Just spent an hour shooting a p226. Im "re-new" to shooting after a long time away. My 17 yo daughter has rekindled the interest in it. Anyway, we have been going to the range shooting my walther p22, which is a blast, and I decided to rent a p226. All I can say is wow, what a nice piece that is. I am now obviously in the 9mm market. I do not have the chance to shoot many different brands, as the selection is limited, and there is only 1 place that has a few to rent out. Ive been to several stores playing "touchy/feely" with them, and like the feel of the sig, the CZ 75 SP-01. I also like the look of the FNH FNP9.
I guess my question would be more in relation to quality as opposed to feel, which I know everyone wants the gun to feel a certain way. Are the Sigs "better" guns to command the higher price, or is it some name recognition that gives them the higher price level? Ive got money burning a hole in my pocket.....lol and am going to do something soon.

BTW, 1st post here, this is a kick butt site.
Thanks
Bob


----------



## TOF (Sep 7, 2006)

Welcome from Northern Aeizona


----------



## seatmaker (Dec 2, 2008)

Welcome, I prefer the sigs but am also confused on which one to purchase, close, but still undecided.


----------



## DevilsJohnson (Oct 21, 2007)

Welcome from Ky.

THe 226 Sig is a really nice pistol. I have one that I wouldn't part with for twice the money. In fact after my friend shot it he told me if I sold it and not to him he would beat me up with another of my own guns:smt082 He CZ's and the FNP are also nice guns I don't have any of them but have shot them. If you like a poly frame gun the FNP is a good one. It acts a lot like a Sig being it has a similar de-cocker. I have the Browning version of the FNP-40 that I grow to like more each time I get it out. 
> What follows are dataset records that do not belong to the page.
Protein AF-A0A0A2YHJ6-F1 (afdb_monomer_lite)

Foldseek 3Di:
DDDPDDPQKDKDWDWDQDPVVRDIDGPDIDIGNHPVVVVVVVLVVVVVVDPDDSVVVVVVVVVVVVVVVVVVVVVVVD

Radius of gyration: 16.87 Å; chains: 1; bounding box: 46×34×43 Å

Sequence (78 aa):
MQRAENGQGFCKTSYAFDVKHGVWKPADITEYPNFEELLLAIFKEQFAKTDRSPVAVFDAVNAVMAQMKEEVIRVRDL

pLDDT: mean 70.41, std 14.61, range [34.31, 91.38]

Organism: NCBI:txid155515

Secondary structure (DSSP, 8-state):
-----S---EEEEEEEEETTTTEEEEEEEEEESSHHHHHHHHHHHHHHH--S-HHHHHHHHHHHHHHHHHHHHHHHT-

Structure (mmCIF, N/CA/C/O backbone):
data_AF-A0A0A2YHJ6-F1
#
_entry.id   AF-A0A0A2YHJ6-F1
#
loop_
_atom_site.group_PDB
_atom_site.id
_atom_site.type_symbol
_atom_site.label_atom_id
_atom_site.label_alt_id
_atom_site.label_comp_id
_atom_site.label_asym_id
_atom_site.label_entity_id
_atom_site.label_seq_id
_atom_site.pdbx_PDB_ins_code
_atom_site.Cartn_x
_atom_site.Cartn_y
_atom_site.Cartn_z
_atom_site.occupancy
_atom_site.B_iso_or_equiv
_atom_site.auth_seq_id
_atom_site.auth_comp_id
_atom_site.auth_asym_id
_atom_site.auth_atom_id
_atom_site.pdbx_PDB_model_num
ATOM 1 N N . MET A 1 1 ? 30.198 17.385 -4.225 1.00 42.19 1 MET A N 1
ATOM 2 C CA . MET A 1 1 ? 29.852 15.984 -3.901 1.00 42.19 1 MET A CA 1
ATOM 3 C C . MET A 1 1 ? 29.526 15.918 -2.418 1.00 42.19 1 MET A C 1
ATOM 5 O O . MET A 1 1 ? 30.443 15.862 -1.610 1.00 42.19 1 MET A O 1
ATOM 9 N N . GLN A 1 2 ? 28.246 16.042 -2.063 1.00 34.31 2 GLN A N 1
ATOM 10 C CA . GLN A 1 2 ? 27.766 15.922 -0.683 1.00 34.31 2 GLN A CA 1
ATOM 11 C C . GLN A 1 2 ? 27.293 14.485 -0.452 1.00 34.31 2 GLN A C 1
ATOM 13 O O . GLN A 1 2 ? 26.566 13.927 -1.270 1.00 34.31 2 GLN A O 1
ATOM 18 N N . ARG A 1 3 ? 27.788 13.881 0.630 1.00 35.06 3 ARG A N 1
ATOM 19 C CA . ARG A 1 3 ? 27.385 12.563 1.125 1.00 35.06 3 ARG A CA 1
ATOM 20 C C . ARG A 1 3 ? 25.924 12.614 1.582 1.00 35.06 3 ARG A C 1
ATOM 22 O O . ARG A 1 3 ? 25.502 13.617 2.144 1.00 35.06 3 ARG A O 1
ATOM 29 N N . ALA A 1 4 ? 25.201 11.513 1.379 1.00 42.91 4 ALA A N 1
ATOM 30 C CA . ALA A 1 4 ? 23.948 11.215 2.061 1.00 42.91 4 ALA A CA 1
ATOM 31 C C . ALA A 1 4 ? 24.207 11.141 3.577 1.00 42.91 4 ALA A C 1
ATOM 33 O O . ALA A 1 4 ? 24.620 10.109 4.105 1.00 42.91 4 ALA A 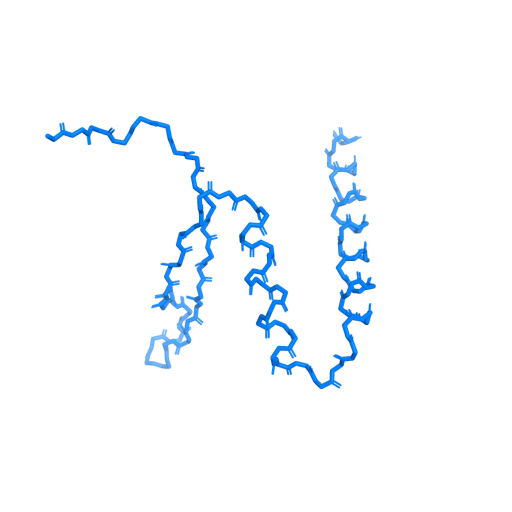O 1
ATOM 34 N N . GLU A 1 5 ? 24.050 12.267 4.262 1.00 40.12 5 GLU A N 1
ATOM 35 C CA . GLU A 1 5 ? 24.018 12.334 5.716 1.00 40.12 5 GLU A CA 1
ATOM 36 C C . GLU A 1 5 ? 22.571 12.059 6.143 1.00 40.12 5 GLU A C 1
ATOM 38 O O . GLU A 1 5 ? 21.688 12.881 5.925 1.00 40.12 5 GLU A O 1
ATOM 43 N N . ASN A 1 6 ? 22.354 10.881 6.736 1.00 41.78 6 ASN A N 1
ATOM 44 C CA . ASN A 1 6 ? 21.119 10.395 7.370 1.00 41.78 6 ASN A CA 1
ATOM 45 C C . ASN A 1 6 ? 20.077 9.787 6.409 1.00 41.78 6 ASN A C 1
ATOM 47 O O . ASN A 1 6 ? 19.315 10.482 5.746 1.00 41.78 6 ASN A O 1
ATOM 51 N N . GLY A 1 7 ? 19.995 8.451 6.382 1.00 49.53 7 GLY A N 1
ATOM 52 C CA . GLY A 1 7 ? 18.927 7.713 5.700 1.00 49.53 7 GLY A CA 1
ATOM 53 C C . GLY A 1 7 ? 17.557 7.969 6.334 1.00 49.53 7 GLY A C 1
ATOM 54 O O . GLY A 1 7 ? 17.161 7.256 7.251 1.00 49.53 7 GLY A O 1
ATOM 55 N N . GLN A 1 8 ? 16.851 8.996 5.862 1.00 58.38 8 GLN A N 1
ATOM 56 C CA . GLN A 1 8 ? 15.555 9.440 6.397 1.00 58.38 8 GLN A CA 1
ATOM 57 C C . GLN A 1 8 ? 14.481 9.599 5.304 1.00 58.38 8 GLN A C 1
ATOM 59 O O . GLN A 1 8 ? 13.584 10.421 5.433 1.00 58.38 8 GLN A O 1
ATOM 64 N N . GLY A 1 9 ? 14.570 8.828 4.218 1.00 61.62 9 GLY A N 1
ATOM 65 C CA . GLY A 1 9 ? 13.485 8.694 3.240 1.00 61.62 9 GLY A CA 1
ATOM 66 C C . GLY A 1 9 ? 12.676 7.417 3.476 1.00 61.62 9 GLY A C 1
ATOM 67 O O . GLY A 1 9 ? 13.206 6.424 3.973 1.00 61.62 9 GLY A O 1
ATOM 68 N N . PHE A 1 10 ? 11.397 7.426 3.110 1.00 76.25 10 PHE A N 1
ATOM 69 C CA . PHE A 1 10 ? 10.538 6.244 3.098 1.00 76.25 10 PHE A CA 1
ATOM 70 C C . PHE A 1 10 ? 10.431 5.697 1.676 1.00 76.25 10 PHE A C 1
ATOM 72 O O . PHE A 1 10 ? 10.228 6.459 0.737 1.00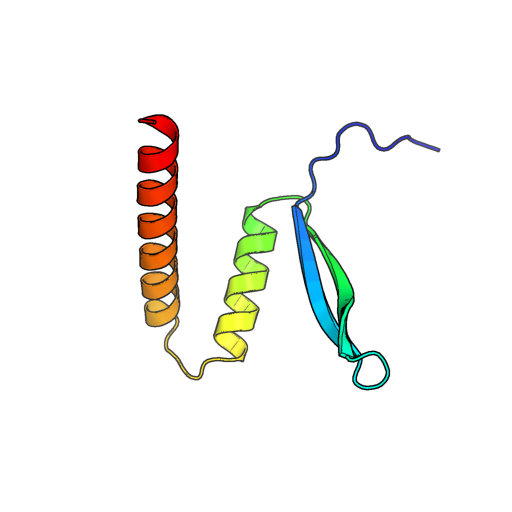 76.25 10 PHE A O 1
ATOM 79 N N . CYS A 1 11 ? 10.523 4.380 1.500 1.00 80.69 11 CYS A N 1
ATOM 80 C CA . CYS A 1 11 ? 10.496 3.769 0.171 1.00 80.69 11 CYS A CA 1
ATOM 81 C C . CYS A 1 11 ? 9.240 2.927 -0.034 1.00 80.69 11 CYS A C 1
ATOM 83 O O . CYS A 1 11 ? 8.855 2.133 0.826 1.00 80.69 11 CYS A O 1
ATOM 85 N N . LYS A 1 12 ? 8.649 3.041 -1.221 1.00 82.31 12 LYS A N 1
ATOM 86 C CA . LYS A 1 12 ? 7.651 2.103 -1.726 1.00 82.31 12 LYS A CA 1
ATOM 87 C C . LYS A 1 12 ? 8.278 1.250 -2.816 1.00 82.31 12 LYS A C 1
ATOM 89 O O . LYS A 1 12 ? 8.673 1.769 -3.854 1.00 82.31 12 LYS A O 1
ATOM 94 N N . THR A 1 13 ? 8.326 -0.059 -2.599 1.00 83.62 13 THR A N 1
ATOM 95 C CA . THR A 1 13 ? 8.793 -1.015 -3.607 1.00 83.62 13 THR A CA 1
ATOM 96 C C . THR A 1 13 ? 7.608 -1.747 -4.217 1.00 83.62 13 THR A C 1
ATOM 98 O O . THR A 1 13 ? 6.899 -2.481 -3.528 1.00 83.62 13 THR A O 1
ATOM 101 N N . SER A 1 14 ? 7.406 -1.569 -5.518 1.00 81.88 14 SER A N 1
ATOM 102 C CA . SER A 1 14 ? 6.456 -2.360 -6.297 1.00 81.88 14 SER A CA 1
ATOM 103 C C . SER A 1 14 ? 7.153 -3.616 -6.807 1.00 81.88 14 SER A C 1
ATOM 105 O O . SER A 1 14 ? 8.293 -3.549 -7.265 1.00 81.88 14 SER A O 1
ATOM 107 N N . TYR A 1 15 ? 6.477 -4.761 -6.756 1.00 84.00 15 TYR A N 1
ATOM 108 C CA . TYR A 1 15 ? 7.008 -6.037 -7.237 1.00 84.00 15 TYR A CA 1
ATOM 109 C C . TYR A 1 15 ? 6.271 -6.484 -8.501 1.00 84.00 15 TYR A C 1
ATOM 111 O O . TYR A 1 15 ? 5.055 -6.327 -8.601 1.00 84.00 15 TYR A O 1
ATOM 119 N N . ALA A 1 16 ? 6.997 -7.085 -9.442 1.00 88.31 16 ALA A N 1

Any of those you listed will be a good buy. I like the Sigs more out of them but I can say that Browning Pro 40 is scary accurate. I am thinking about getting a FN- 9 before the price goes up more. I seen them at a gun show a few days ago going for as high as 550.00. The Browning are doing the same. I got mine for 350.00 a year ago. Damn panic buyers.


----------



## PhilR. (Apr 25, 2007)

goneracin said:


> I guess my question would be more in relation to quality as opposed to feel, which I know everyone wants the gun to feel a certain way. Are the Sigs "better" guns to command the higher price, or is it some name recognition that gives them the higher price level? Bob


Most of the Sigs you will run across are going to have metal frames. This type of frame cost more to make, therefore a metal Sig costs more than an average Glock or XD (you might notice that a poly Sig isn't that much more expensive than a Glock). They are also going to be more expensive than some other brands such as Ruger or S&W because of the much higher labor costs where they are made. IOW, if S&W started making metal-framed pistols in Germany or Austria or Switzerland, I think the price would be very close to that of the Sig.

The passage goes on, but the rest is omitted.